刈らんとて芒にふかく沈みたる 飴山實

この句もまた、飴山實の皮膚の浸透力を感じさせてくれる一句です。夏の芒は青々しているが、秋になると芒は金色に変わる。「刈らんとて」というのは、月見のために芒原に分け入って刈り取ってこようというのでしょう。風にたなびく芒がしきりにざわめいてる。芒は大きいものは二メートル近くなるから、根もとで刈ろうと身を屈めれば、その音のトーンが下がり外界から遮断されたような感覚になる。まさに芒の「海原」に沈み込んだかのように。つまり、芒を「高さ」ではなく、「深さ」としてとらえるわけです。それは、視覚で対象をとらえるのではなく、むしろ聴覚や皮膚感覚のような受動的な感覚に沈み込むということです。芒の海原に深く沈み込み、芒の金色に染まりきること。この句は読者をそのようにいざなっているように思えてきます。そこで思い起こすのは、飴山實の初句集『おりいぶ』(1959年)にある〈菖蒲湯に底まで夕陽子と沈む〉という句です。飴山實は「前衛的」と形容される『おりいぶ』のあとおよそ十年の中断があって、第二句集『少長集』(1971年)で復帰するわけですが、それから古典回帰の代表格として見なされてきたというのが、俳句界の常識だろうと思います。たしかに、誰の眼にも飴山の俳句におこった変化は明らかです。
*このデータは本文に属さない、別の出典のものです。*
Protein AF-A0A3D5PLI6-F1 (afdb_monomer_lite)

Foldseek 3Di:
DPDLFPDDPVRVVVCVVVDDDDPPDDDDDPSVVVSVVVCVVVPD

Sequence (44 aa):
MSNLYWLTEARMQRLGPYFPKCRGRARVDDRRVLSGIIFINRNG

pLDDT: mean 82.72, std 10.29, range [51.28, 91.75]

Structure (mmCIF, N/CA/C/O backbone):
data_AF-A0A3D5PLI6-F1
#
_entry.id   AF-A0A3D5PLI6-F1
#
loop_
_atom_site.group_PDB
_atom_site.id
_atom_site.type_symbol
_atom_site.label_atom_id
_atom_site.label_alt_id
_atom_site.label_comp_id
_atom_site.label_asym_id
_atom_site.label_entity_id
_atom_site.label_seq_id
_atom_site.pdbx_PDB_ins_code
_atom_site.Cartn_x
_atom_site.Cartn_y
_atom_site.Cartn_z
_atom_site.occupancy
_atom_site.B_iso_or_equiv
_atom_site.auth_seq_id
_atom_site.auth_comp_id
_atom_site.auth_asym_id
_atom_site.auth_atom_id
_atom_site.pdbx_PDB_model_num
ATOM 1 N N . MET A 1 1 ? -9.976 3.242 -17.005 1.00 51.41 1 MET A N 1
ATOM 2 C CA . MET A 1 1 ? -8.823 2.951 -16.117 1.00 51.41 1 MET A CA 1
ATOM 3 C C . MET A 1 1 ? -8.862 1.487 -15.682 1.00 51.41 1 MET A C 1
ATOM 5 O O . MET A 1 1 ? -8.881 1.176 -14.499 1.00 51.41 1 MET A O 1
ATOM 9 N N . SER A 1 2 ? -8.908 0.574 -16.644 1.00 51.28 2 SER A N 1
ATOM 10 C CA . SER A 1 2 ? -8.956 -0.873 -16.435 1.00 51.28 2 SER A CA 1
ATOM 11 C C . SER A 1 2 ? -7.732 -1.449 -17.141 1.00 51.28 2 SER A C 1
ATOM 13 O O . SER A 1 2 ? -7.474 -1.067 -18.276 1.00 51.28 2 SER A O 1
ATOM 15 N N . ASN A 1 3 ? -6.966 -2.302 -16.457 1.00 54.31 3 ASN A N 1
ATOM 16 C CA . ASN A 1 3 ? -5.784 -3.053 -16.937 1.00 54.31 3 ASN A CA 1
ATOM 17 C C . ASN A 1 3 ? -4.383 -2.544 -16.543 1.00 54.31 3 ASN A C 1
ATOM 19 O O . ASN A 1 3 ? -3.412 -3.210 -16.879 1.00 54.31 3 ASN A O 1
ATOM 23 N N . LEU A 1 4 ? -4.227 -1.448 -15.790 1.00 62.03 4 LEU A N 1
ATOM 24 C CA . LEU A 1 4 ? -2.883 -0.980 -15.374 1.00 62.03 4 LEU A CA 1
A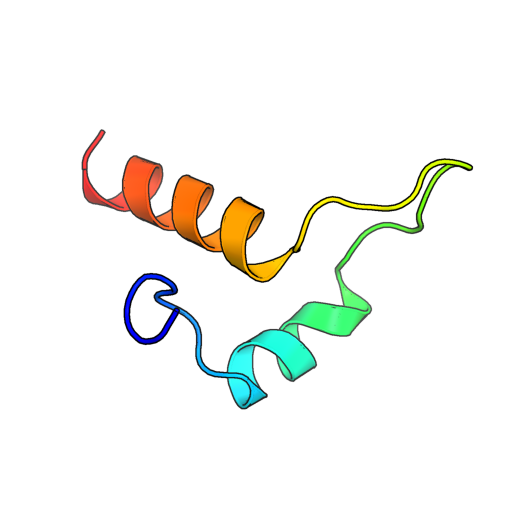TOM 25 C C . LEU A 1 4 ? -2.392 -1.548 -14.032 1.00 62.03 4 LEU A C 1
ATOM 27 O O . LEU A 1 4 ? -1.233 -1.356 -13.665 1.00 62.03 4 LEU A O 1
ATOM 31 N N . TYR A 1 5 ? -3.251 -2.253 -13.295 1.00 66.19 5 TYR A N 1
ATOM 32 C CA . TYR A 1 5 ? -2.912 -2.783 -11.978 1.00 66.19 5 TYR A CA 1
ATOM 33 C C . TYR A 1 5 ? -2.835 -4.307 -12.004 1.00 66.19 5 TYR A C 1
ATOM 35 O O . TYR A 1 5 ? -3.804 -4.996 -12.307 1.00 66.19 5 TYR A O 1
ATOM 43 N N . TRP A 1 6 ? -1.663 -4.828 -11.640 1.00 76.50 6 TRP A N 1
ATOM 44 C CA . TRP A 1 6 ? -1.346 -6.260 -11.612 1.00 76.50 6 TRP A CA 1
ATOM 45 C C . TRP A 1 6 ? -2.073 -7.042 -10.499 1.00 76.50 6 TRP A C 1
ATOM 47 O O . TRP A 1 6 ? -2.029 -8.273 -10.468 1.00 76.50 6 TRP A O 1
ATOM 57 N N . LEU A 1 7 ? -2.723 -6.348 -9.558 1.00 83.12 7 LEU A N 1
ATOM 58 C CA . LEU A 1 7 ? -3.395 -6.940 -8.402 1.00 83.12 7 LEU A CA 1
ATOM 59 C C . LEU A 1 7 ? -4.918 -6.846 -8.535 1.00 83.12 7 LEU A C 1
ATOM 61 O O . LEU A 1 7 ? -5.484 -5.765 -8.661 1.00 83.12 7 LEU A O 1
ATOM 65 N N . THR A 1 8 ? -5.582 -7.998 -8.426 1.00 86.06 8 THR A N 1
ATOM 66 C CA . THR A 1 8 ? -7.043 -8.104 -8.284 1.00 86.06 8 THR A CA 1
ATOM 67 C C . THR A 1 8 ? -7.514 -7.510 -6.954 1.00 86.06 8 THR A C 1
ATOM 69 O O . THR A 1 8 ? -6.783 -7.583 -5.963 1.00 86.06 8 THR A O 1
ATOM 72 N N . GLU A 1 9 ? -8.769 -7.069 -6.868 1.00 84.56 9 GLU A N 1
ATOM 73 C CA . GLU A 1 9 ? -9.342 -6.507 -5.633 1.00 84.56 9 GLU A CA 1
ATOM 74 C C . GLU A 1 9 ? -9.281 -7.464 -4.431 1.00 84.56 9 GLU A C 1
ATOM 76 O O . GLU A 1 9 ? -8.931 -7.047 -3.330 1.00 84.56 9 GLU A O 1
ATOM 81 N N . ALA A 1 10 ? -9.505 -8.765 -4.641 1.00 89.31 10 ALA A N 1
ATOM 82 C CA . ALA A 1 10 ? -9.400 -9.775 -3.582 1.00 89.31 10 ALA A CA 1
ATOM 83 C C . ALA A 1 10 ? -7.976 -9.884 -2.999 1.00 89.31 10 ALA A C 1
ATOM 85 O O . ALA A 1 10 ? -7.789 -10.095 -1.802 1.00 89.31 10 ALA A O 1
ATOM 86 N N . ARG A 1 11 ? -6.947 -9.703 -3.837 1.00 88.12 11 ARG A N 1
ATOM 87 C CA . ARG A 1 11 ? -5.545 -9.647 -3.387 1.00 88.12 11 ARG A CA 1
ATOM 88 C C . ARG A 1 11 ? -5.262 -8.345 -2.640 1.00 88.12 11 ARG A C 1
ATOM 90 O O . ARG A 1 11 ? -4.572 -8.382 -1.628 1.00 88.12 11 ARG A O 1
ATOM 97 N N . MET A 1 12 ? -5.835 -7.227 -3.091 1.00 89.12 12 MET A N 1
ATOM 98 C CA . MET A 1 12 ? -5.737 -5.943 -2.388 1.00 89.12 12 MET A CA 1
ATOM 99 C C . MET A 1 12 ? -6.348 -6.011 -0.986 1.00 89.12 12 MET A C 1
ATOM 101 O O . MET A 1 12 ? -5.728 -5.549 -0.036 1.00 89.12 12 MET A O 1
ATOM 105 N N . GLN A 1 13 ? -7.517 -6.639 -0.832 1.00 90.00 13 GLN A N 1
ATOM 106 C CA . GLN A 1 13 ? -8.148 -6.821 0.480 1.00 90.00 13 GLN A CA 1
ATOM 107 C C . GLN A 1 13 ? -7.292 -7.666 1.425 1.00 90.00 13 GLN A C 1
ATOM 109 O O . GLN A 1 13 ? -7.152 -7.316 2.594 1.00 90.00 13 GLN A O 1
ATOM 114 N N . ARG A 1 14 ? -6.659 -8.733 0.918 1.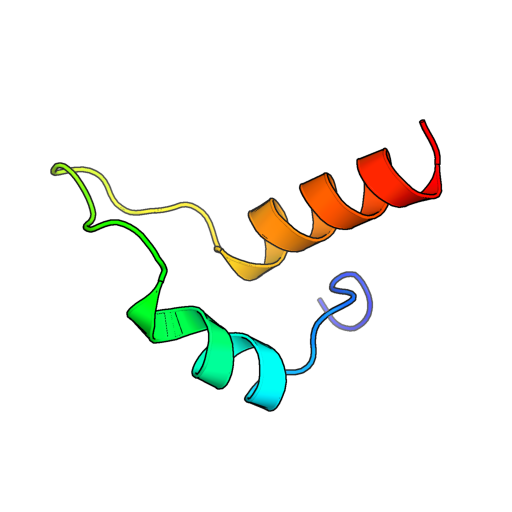00 91.75 14 ARG A N 1
ATOM 115 C CA . ARG A 1 14 ? -5.717 -9.543 1.710 1.00 91.75 14 ARG A CA 1
ATOM 116 C C . ARG A 1 14 ? -4.497 -8.746 2.176 1.00 91.75 14 ARG A C 1
ATOM 118 O O . ARG A 1 14 ? -3.973 -9.037 3.244 1.00 91.75 14 ARG A O 1
ATOM 125 N N . LEU A 1 15 ? -4.051 -7.757 1.397 1.00 88.06 15 LEU A N 1
ATOM 126 C CA . LEU A 1 15 ? -2.911 -6.909 1.753 1.00 88.06 15 LEU A CA 1
ATOM 127 C C . LEU A 1 15 ? -3.275 -5.750 2.694 1.00 88.06 15 LEU A C 1
ATOM 129 O O . LEU A 1 15 ? -2.401 -5.235 3.387 1.00 88.06 15 LEU A O 1
ATOM 133 N N . GLY A 1 16 ? -4.555 -5.369 2.735 1.00 88.62 16 GLY A N 1
ATOM 134 C CA . GLY A 1 16 ? -5.090 -4.251 3.516 1.00 88.62 16 GLY A CA 1
ATOM 135 C C . GLY A 1 16 ? -4.552 -4.135 4.948 1.00 88.62 16 GLY A C 1
ATOM 136 O O . GLY A 1 16 ? -4.088 -3.056 5.317 1.00 88.62 16 GLY A O 1
ATOM 137 N N . PRO A 1 17 ? -4.542 -5.222 5.746 1.00 91.50 17 PRO A N 1
ATOM 138 C CA . PRO A 1 17 ? -4.059 -5.189 7.128 1.00 91.50 17 PRO A CA 1
ATOM 139 C C . PRO A 1 17 ? -2.579 -4.816 7.285 1.00 91.50 17 PRO A C 1
ATOM 141 O O . PRO A 1 17 ? -2.181 -4.342 8.346 1.00 91.50 17 PRO A O 1
ATOM 144 N N . TYR A 1 18 ? -1.760 -5.025 6.252 1.00 89.31 18 TYR A N 1
ATOM 145 C CA . TYR A 1 18 ? -0.321 -4.752 6.285 1.00 89.31 18 TYR A CA 1
ATOM 146 C C . TYR A 1 18 ? 0.025 -3.336 5.832 1.00 89.31 18 TYR A C 1
ATOM 148 O O . TYR A 1 18 ? 1.176 -2.909 5.955 1.00 89.31 18 TYR A O 1
ATOM 156 N N . PHE A 1 19 ? -0.945 -2.590 5.302 1.00 86.38 19 PHE A N 1
ATOM 157 C CA . PHE A 1 19 ? -0.696 -1.210 4.942 1.00 86.38 19 PHE A CA 1
ATOM 158 C C . PHE A 1 19 ? -0.423 -0.381 6.202 1.00 86.38 19 PHE A C 1
ATOM 160 O O . PHE A 1 19 ? -1.150 -0.491 7.192 1.00 86.38 19 PHE A O 1
ATOM 167 N N . PRO A 1 20 ? 0.598 0.498 6.191 1.00 86.00 20 PRO A N 1
ATOM 168 C CA . PRO A 1 20 ? 0.858 1.347 7.348 1.00 86.00 20 PRO A CA 1
ATOM 169 C C . PRO A 1 20 ? -0.355 2.257 7.620 1.00 86.00 20 PRO A C 1
ATOM 171 O O . PRO A 1 20 ? -1.198 2.435 6.749 1.00 86.00 20 PRO A O 1
ATOM 174 N N . LYS A 1 21 ? -0.452 2.929 8.763 1.00 86.56 21 LYS A N 1
ATOM 175 C CA . LYS A 1 21 ? -1.494 3.961 8.936 1.00 86.56 21 LYS A CA 1
ATOM 176 C C . LYS A 1 21 ? -1.124 5.250 8.183 1.00 86.56 21 LYS A C 1
ATOM 178 O O . LYS A 1 21 ? 0.060 5.567 8.038 1.00 86.56 21 LYS A O 1
ATOM 183 N N . CYS A 1 22 ? -2.119 6.002 7.708 1.00 84.75 22 CYS A N 1
ATOM 184 C CA . CYS A 1 22 ? -1.907 7.343 7.148 1.00 84.75 22 CYS A CA 1
ATOM 185 C C . CYS A 1 22 ? -1.400 8.295 8.245 1.00 84.75 22 CYS A C 1
ATOM 187 O O . CYS A 1 22 ? -1.986 8.366 9.321 1.00 84.75 22 CYS A O 1
ATOM 189 N N . ARG A 1 23 ? -0.323 9.045 7.983 1.00 86.75 23 ARG A N 1
ATOM 190 C CA . ARG A 1 23 ? 0.316 9.956 8.957 1.00 86.75 23 ARG A CA 1
ATOM 191 C C . ARG A 1 23 ? -0.160 11.411 8.805 1.00 86.75 23 ARG A C 1
ATOM 193 O O . ARG A 1 23 ? 0.655 12.317 8.697 1.00 86.75 23 ARG A O 1
ATOM 200 N N . GLY A 1 24 ? -1.473 11.633 8.712 1.00 89.69 24 GLY A N 1
ATOM 201 C CA . GLY A 1 24 ? -2.055 12.979 8.553 1.00 89.69 24 GLY A CA 1
ATOM 202 C C . GLY A 1 24 ? -2.104 13.520 7.114 1.00 89.69 24 GLY A C 1
ATOM 203 O O . GLY A 1 24 ? -2.526 14.651 6.902 1.00 89.69 24 GLY A O 1
ATOM 204 N N . ARG A 1 25 ? -1.721 12.717 6.112 1.00 85.50 25 ARG A N 1
ATOM 205 C CA . ARG A 1 25 ? -1.986 12.984 4.687 1.00 85.50 25 ARG A CA 1
ATOM 206 C C . ARG A 1 25 ? -2.701 11.801 4.052 1.00 85.50 25 ARG A C 1
ATOM 208 O O . ARG A 1 25 ? -2.397 10.651 4.382 1.00 85.50 25 ARG A O 1
ATOM 215 N N . ALA A 1 26 ? -3.633 12.101 3.148 1.00 84.00 26 ALA A N 1
ATOM 216 C CA . ALA A 1 26 ? -4.296 11.088 2.341 1.00 84.00 26 ALA A CA 1
ATOM 217 C C . ALA A 1 26 ? -3.259 10.328 1.509 1.00 84.00 26 ALA A C 1
ATOM 219 O O . ALA A 1 26 ? -2.306 10.914 0.987 1.00 84.00 26 ALA A O 1
ATOM 220 N N . ARG A 1 27 ? -3.436 9.013 1.409 1.00 81.94 27 ARG A N 1
ATOM 221 C CA . ARG A 1 27 ? -2.582 8.189 0.567 1.00 81.94 27 ARG A CA 1
ATOM 222 C C . ARG A 1 27 ? -2.953 8.330 -0.893 1.00 81.94 27 ARG A C 1
ATOM 224 O O . ARG A 1 27 ? -4.125 8.436 -1.240 1.00 81.94 27 ARG A O 1
ATOM 231 N N . VAL A 1 28 ? -1.925 8.285 -1.733 1.00 80.88 28 VAL A N 1
ATOM 232 C CA . VAL A 1 28 ? -2.097 7.959 -3.148 1.00 80.88 28 VAL A CA 1
ATOM 233 C C . VAL A 1 28 ? -2.633 6.530 -3.243 1.00 80.88 28 VAL A C 1
ATOM 235 O O . VAL A 1 28 ? -2.288 5.702 -2.406 1.00 80.88 28 VAL A O 1
ATOM 238 N N . ASP A 1 29 ? -3.458 6.260 -4.256 1.00 85.81 29 ASP A N 1
ATOM 239 C CA . ASP A 1 29 ? -4.034 4.942 -4.545 1.00 85.81 29 ASP A CA 1
ATOM 240 C C . ASP A 1 29 ? -3.006 3.805 -4.363 1.00 85.81 29 ASP A C 1
ATOM 242 O O . ASP A 1 29 ? -2.051 3.676 -5.138 1.00 85.81 29 ASP A O 1
ATOM 246 N N . ASP A 1 30 ? -3.213 2.973 -3.336 1.00 85.38 30 ASP A N 1
ATOM 247 C CA . ASP A 1 30 ? -2.314 1.876 -2.968 1.00 85.38 30 ASP A CA 1
ATOM 248 C C . ASP A 1 30 ? -2.158 0.859 -4.114 1.00 85.38 30 ASP A C 1
ATOM 250 O O . ASP A 1 30 ? -1.104 0.229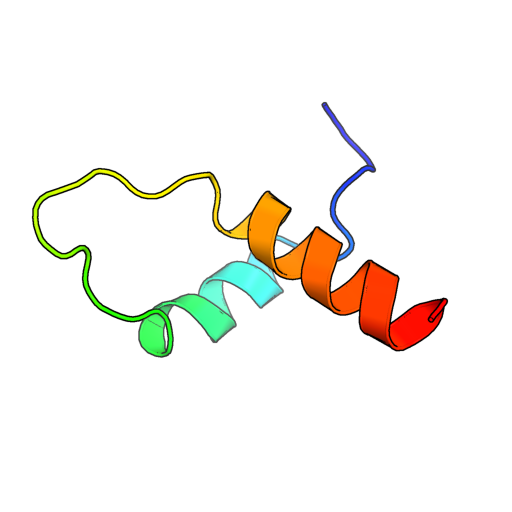 -4.243 1.00 85.38 30 ASP A O 1
ATOM 254 N N . ARG A 1 31 ? -3.159 0.735 -5.006 1.00 85.31 31 ARG A N 1
ATOM 255 C CA . ARG A 1 31 ? -3.060 -0.121 -6.203 1.00 85.31 31 ARG A CA 1
ATOM 256 C C . ARG A 1 31 ? -1.970 0.375 -7.144 1.00 85.31 31 ARG A C 1
ATOM 258 O O . ARG A 1 31 ? -1.232 -0.440 -7.697 1.00 85.31 31 ARG A O 1
ATOM 265 N N . ARG A 1 32 ? -1.834 1.696 -7.280 1.00 85.81 32 ARG A N 1
ATOM 266 C CA . ARG A 1 32 ? -0.832 2.343 -8.135 1.00 85.81 32 ARG A CA 1
ATOM 267 C C . ARG A 1 32 ? 0.571 2.239 -7.572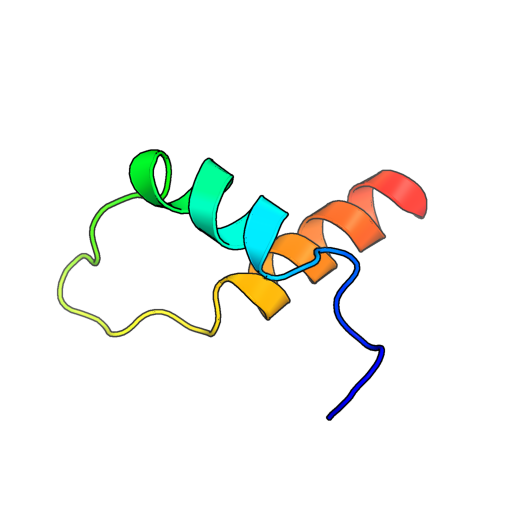 1.00 85.81 32 ARG A C 1
ATOM 269 O O . ARG A 1 32 ? 1.521 2.003 -8.316 1.00 85.81 32 ARG A O 1
ATOM 276 N N . VAL A 1 33 ? 0.701 2.400 -6.261 1.00 86.75 33 VAL A N 1
ATOM 277 C CA . VAL A 1 33 ? 1.993 2.267 -5.582 1.00 86.75 33 VAL A CA 1
ATOM 278 C C . VAL A 1 33 ? 2.500 0.831 -5.707 1.00 86.75 33 VAL A C 1
ATOM 280 O O . VAL A 1 33 ? 3.617 0.606 -6.172 1.00 86.75 33 VAL A O 1
ATOM 283 N N . LEU A 1 34 ? 1.657 -0.154 -5.384 1.00 87.88 34 LEU A N 1
ATOM 284 C CA . LEU A 1 34 ? 2.027 -1.565 -5.487 1.00 87.88 34 LEU A CA 1
ATOM 285 C C . LEU A 1 34 ? 2.289 -2.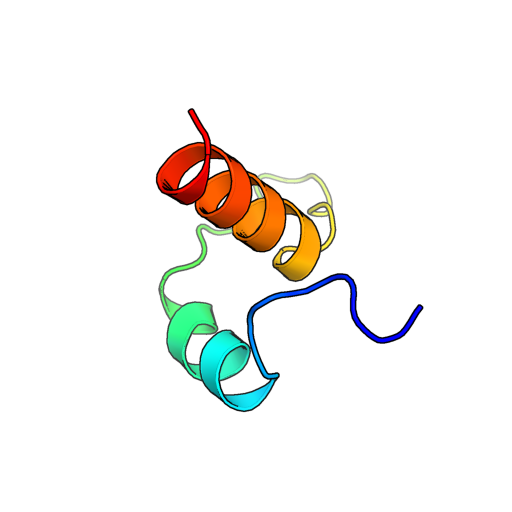003 -6.927 1.00 87.88 34 LEU A C 1
ATOM 287 O O . LEU A 1 34 ? 3.224 -2.766 -7.160 1.00 87.88 34 LEU A O 1
ATOM 291 N N . SER A 1 35 ? 1.511 -1.521 -7.903 1.00 85.38 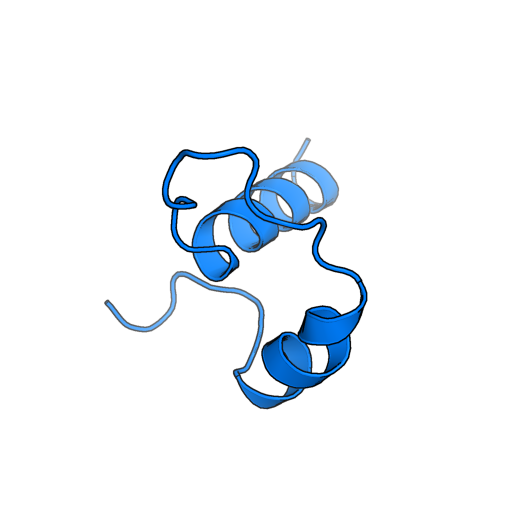35 SER A N 1
ATOM 292 C CA . SER A 1 35 ? 1.780 -1.846 -9.306 1.00 85.38 35 SER A CA 1
ATOM 293 C C . SER A 1 35 ? 3.139 -1.331 -9.763 1.00 85.38 35 SER A C 1
ATOM 295 O O . SER A 1 35 ? 3.811 -2.031 -10.512 1.00 85.38 35 SER A O 1
ATOM 297 N N . GLY A 1 36 ? 3.555 -0.148 -9.298 1.00 87.12 36 GLY A N 1
ATOM 298 C CA . GLY A 1 36 ? 4.882 0.403 -9.577 1.00 87.12 36 GLY A CA 1
ATOM 299 C C . GLY A 1 36 ? 6.003 -0.450 -8.981 1.00 87.12 36 GLY A C 1
ATOM 300 O O . GLY A 1 36 ? 6.943 -0.797 -9.687 1.00 87.12 36 GLY A O 1
ATOM 301 N N . ILE A 1 37 ? 5.866 -0.868 -7.718 1.00 89.06 37 ILE A N 1
ATOM 302 C CA . ILE A 1 37 ? 6.845 -1.749 -7.055 1.00 89.06 37 ILE A CA 1
ATOM 303 C C . ILE A 1 37 ? 6.964 -3.090 -7.792 1.00 89.06 37 ILE A C 1
ATOM 305 O O . ILE A 1 37 ? 8.066 -3.560 -8.056 1.00 89.06 37 ILE A O 1
ATOM 309 N N . ILE A 1 38 ? 5.833 -3.701 -8.161 1.00 87.50 38 ILE A N 1
ATOM 310 C CA . ILE A 1 38 ? 5.817 -4.960 -8.921 1.00 87.50 38 ILE A CA 1
ATOM 311 C C . ILE A 1 38 ? 6.460 -4.773 -10.297 1.00 87.50 38 ILE A C 1
ATOM 313 O O . ILE A 1 38 ? 7.177 -5.659 -10.752 1.00 87.50 38 ILE A O 1
ATOM 317 N N . PHE A 1 39 ? 6.199 -3.644 -10.960 1.00 87.00 39 PHE A N 1
ATOM 318 C CA . PHE A 1 39 ? 6.774 -3.336 -12.264 1.00 87.00 39 PHE A CA 1
ATOM 319 C C . PHE A 1 39 ? 8.302 -3.250 -12.198 1.00 87.00 39 PHE A C 1
ATOM 321 O O . PHE A 1 39 ? 8.961 -3.914 -12.990 1.00 87.00 39 PHE A O 1
ATOM 328 N N . ILE A 1 40 ? 8.856 -2.516 -11.227 1.00 88.81 40 ILE A N 1
ATOM 329 C CA . ILE A 1 40 ? 10.308 -2.448 -10.994 1.00 88.81 40 ILE A CA 1
ATOM 330 C C . ILE A 1 40 ? 10.871 -3.834 -10.660 1.00 88.81 40 ILE A C 1
ATOM 332 O O . ILE A 1 40 ? 11.787 -4.298 -11.323 1.00 88.81 40 ILE A O 1
ATOM 336 N N . ASN A 1 41 ? 10.260 -4.573 -9.731 1.00 87.69 41 ASN A N 1
ATOM 337 C CA . ASN A 1 41 ? 10.735 -5.917 -9.378 1.00 87.69 41 ASN A CA 1
ATOM 338 C C . ASN A 1 41 ? 10.703 -6.917 -10.548 1.00 87.69 41 ASN A C 1
ATOM 340 O O . ASN A 1 41 ? 11.424 -7.911 -10.515 1.00 87.69 41 ASN A O 1
ATOM 344 N N . ARG A 1 42 ? 9.843 -6.703 -11.553 1.00 85.50 42 ARG A N 1
ATOM 345 C CA . ARG A 1 42 ? 9.759 -7.553 -12.751 1.00 85.50 42 ARG A CA 1
ATOM 346 C C . ARG A 1 42 ? 10.680 -7.111 -13.883 1.00 85.50 42 ARG A C 1
ATOM 348 O O . ARG A 1 42 ? 11.040 -7.966 -14.684 1.00 85.50 42 ARG A O 1
ATOM 355 N N . ASN A 1 43 ? 11.006 -5.821 -13.974 1.00 86.12 43 ASN A N 1
ATOM 356 C CA . ASN A 1 43 ? 11.646 -5.243 -15.160 1.00 86.12 43 ASN A CA 1
ATOM 357 C C . ASN A 1 43 ? 13.000 -4.553 -14.905 1.00 86.12 43 ASN A C 1
ATOM 359 O O . ASN A 1 43 ? 13.723 -4.362 -15.877 1.00 86.12 43 ASN A O 1
ATOM 363 N N . GLY A 1 44 ? 13.362 -4.236 -13.656 1.00 65.06 44 GLY A N 1
ATOM 364 C CA . GLY A 1 44 ? 14.608 -3.537 -13.300 1.00 65.06 44 GLY A CA 1
ATOM 365 C C . GLY A 1 44 ? 14.442 -2.030 -13.202 1.00 65.06 44 GLY A C 1
ATOM 366 O O . GLY A 1 44 ? 14.302 -1.383 -14.261 1.00 65.06 44 GLY A O 1
#

Radius of gyration: 11.5 Å; chains: 1; bounding box: 24×23×26 Å

Secondary structure (DSSP, 8-state):
--SS-SS-HHHHHHHGGGSPPP-SSPPP-HHHHHHHHHHHHHH-

しかし、この句は『花浴び』(1995年)におさめられている晩年の作です。その晩年の句と初句集にある一句とが、これほど響きあっているのはなぜか。私には、このような皮膚感覚こそが飴山俳句の本質であって、それはおそらく終始貫かれているのではないかと思うのです。

追記:『辛酉小雪』(1981年)にある〈菊切りに出てゐて茜びたしかな〉という句もまたこの間においてみるとなお、これらに通底するものを実感できるのではないでしょうか。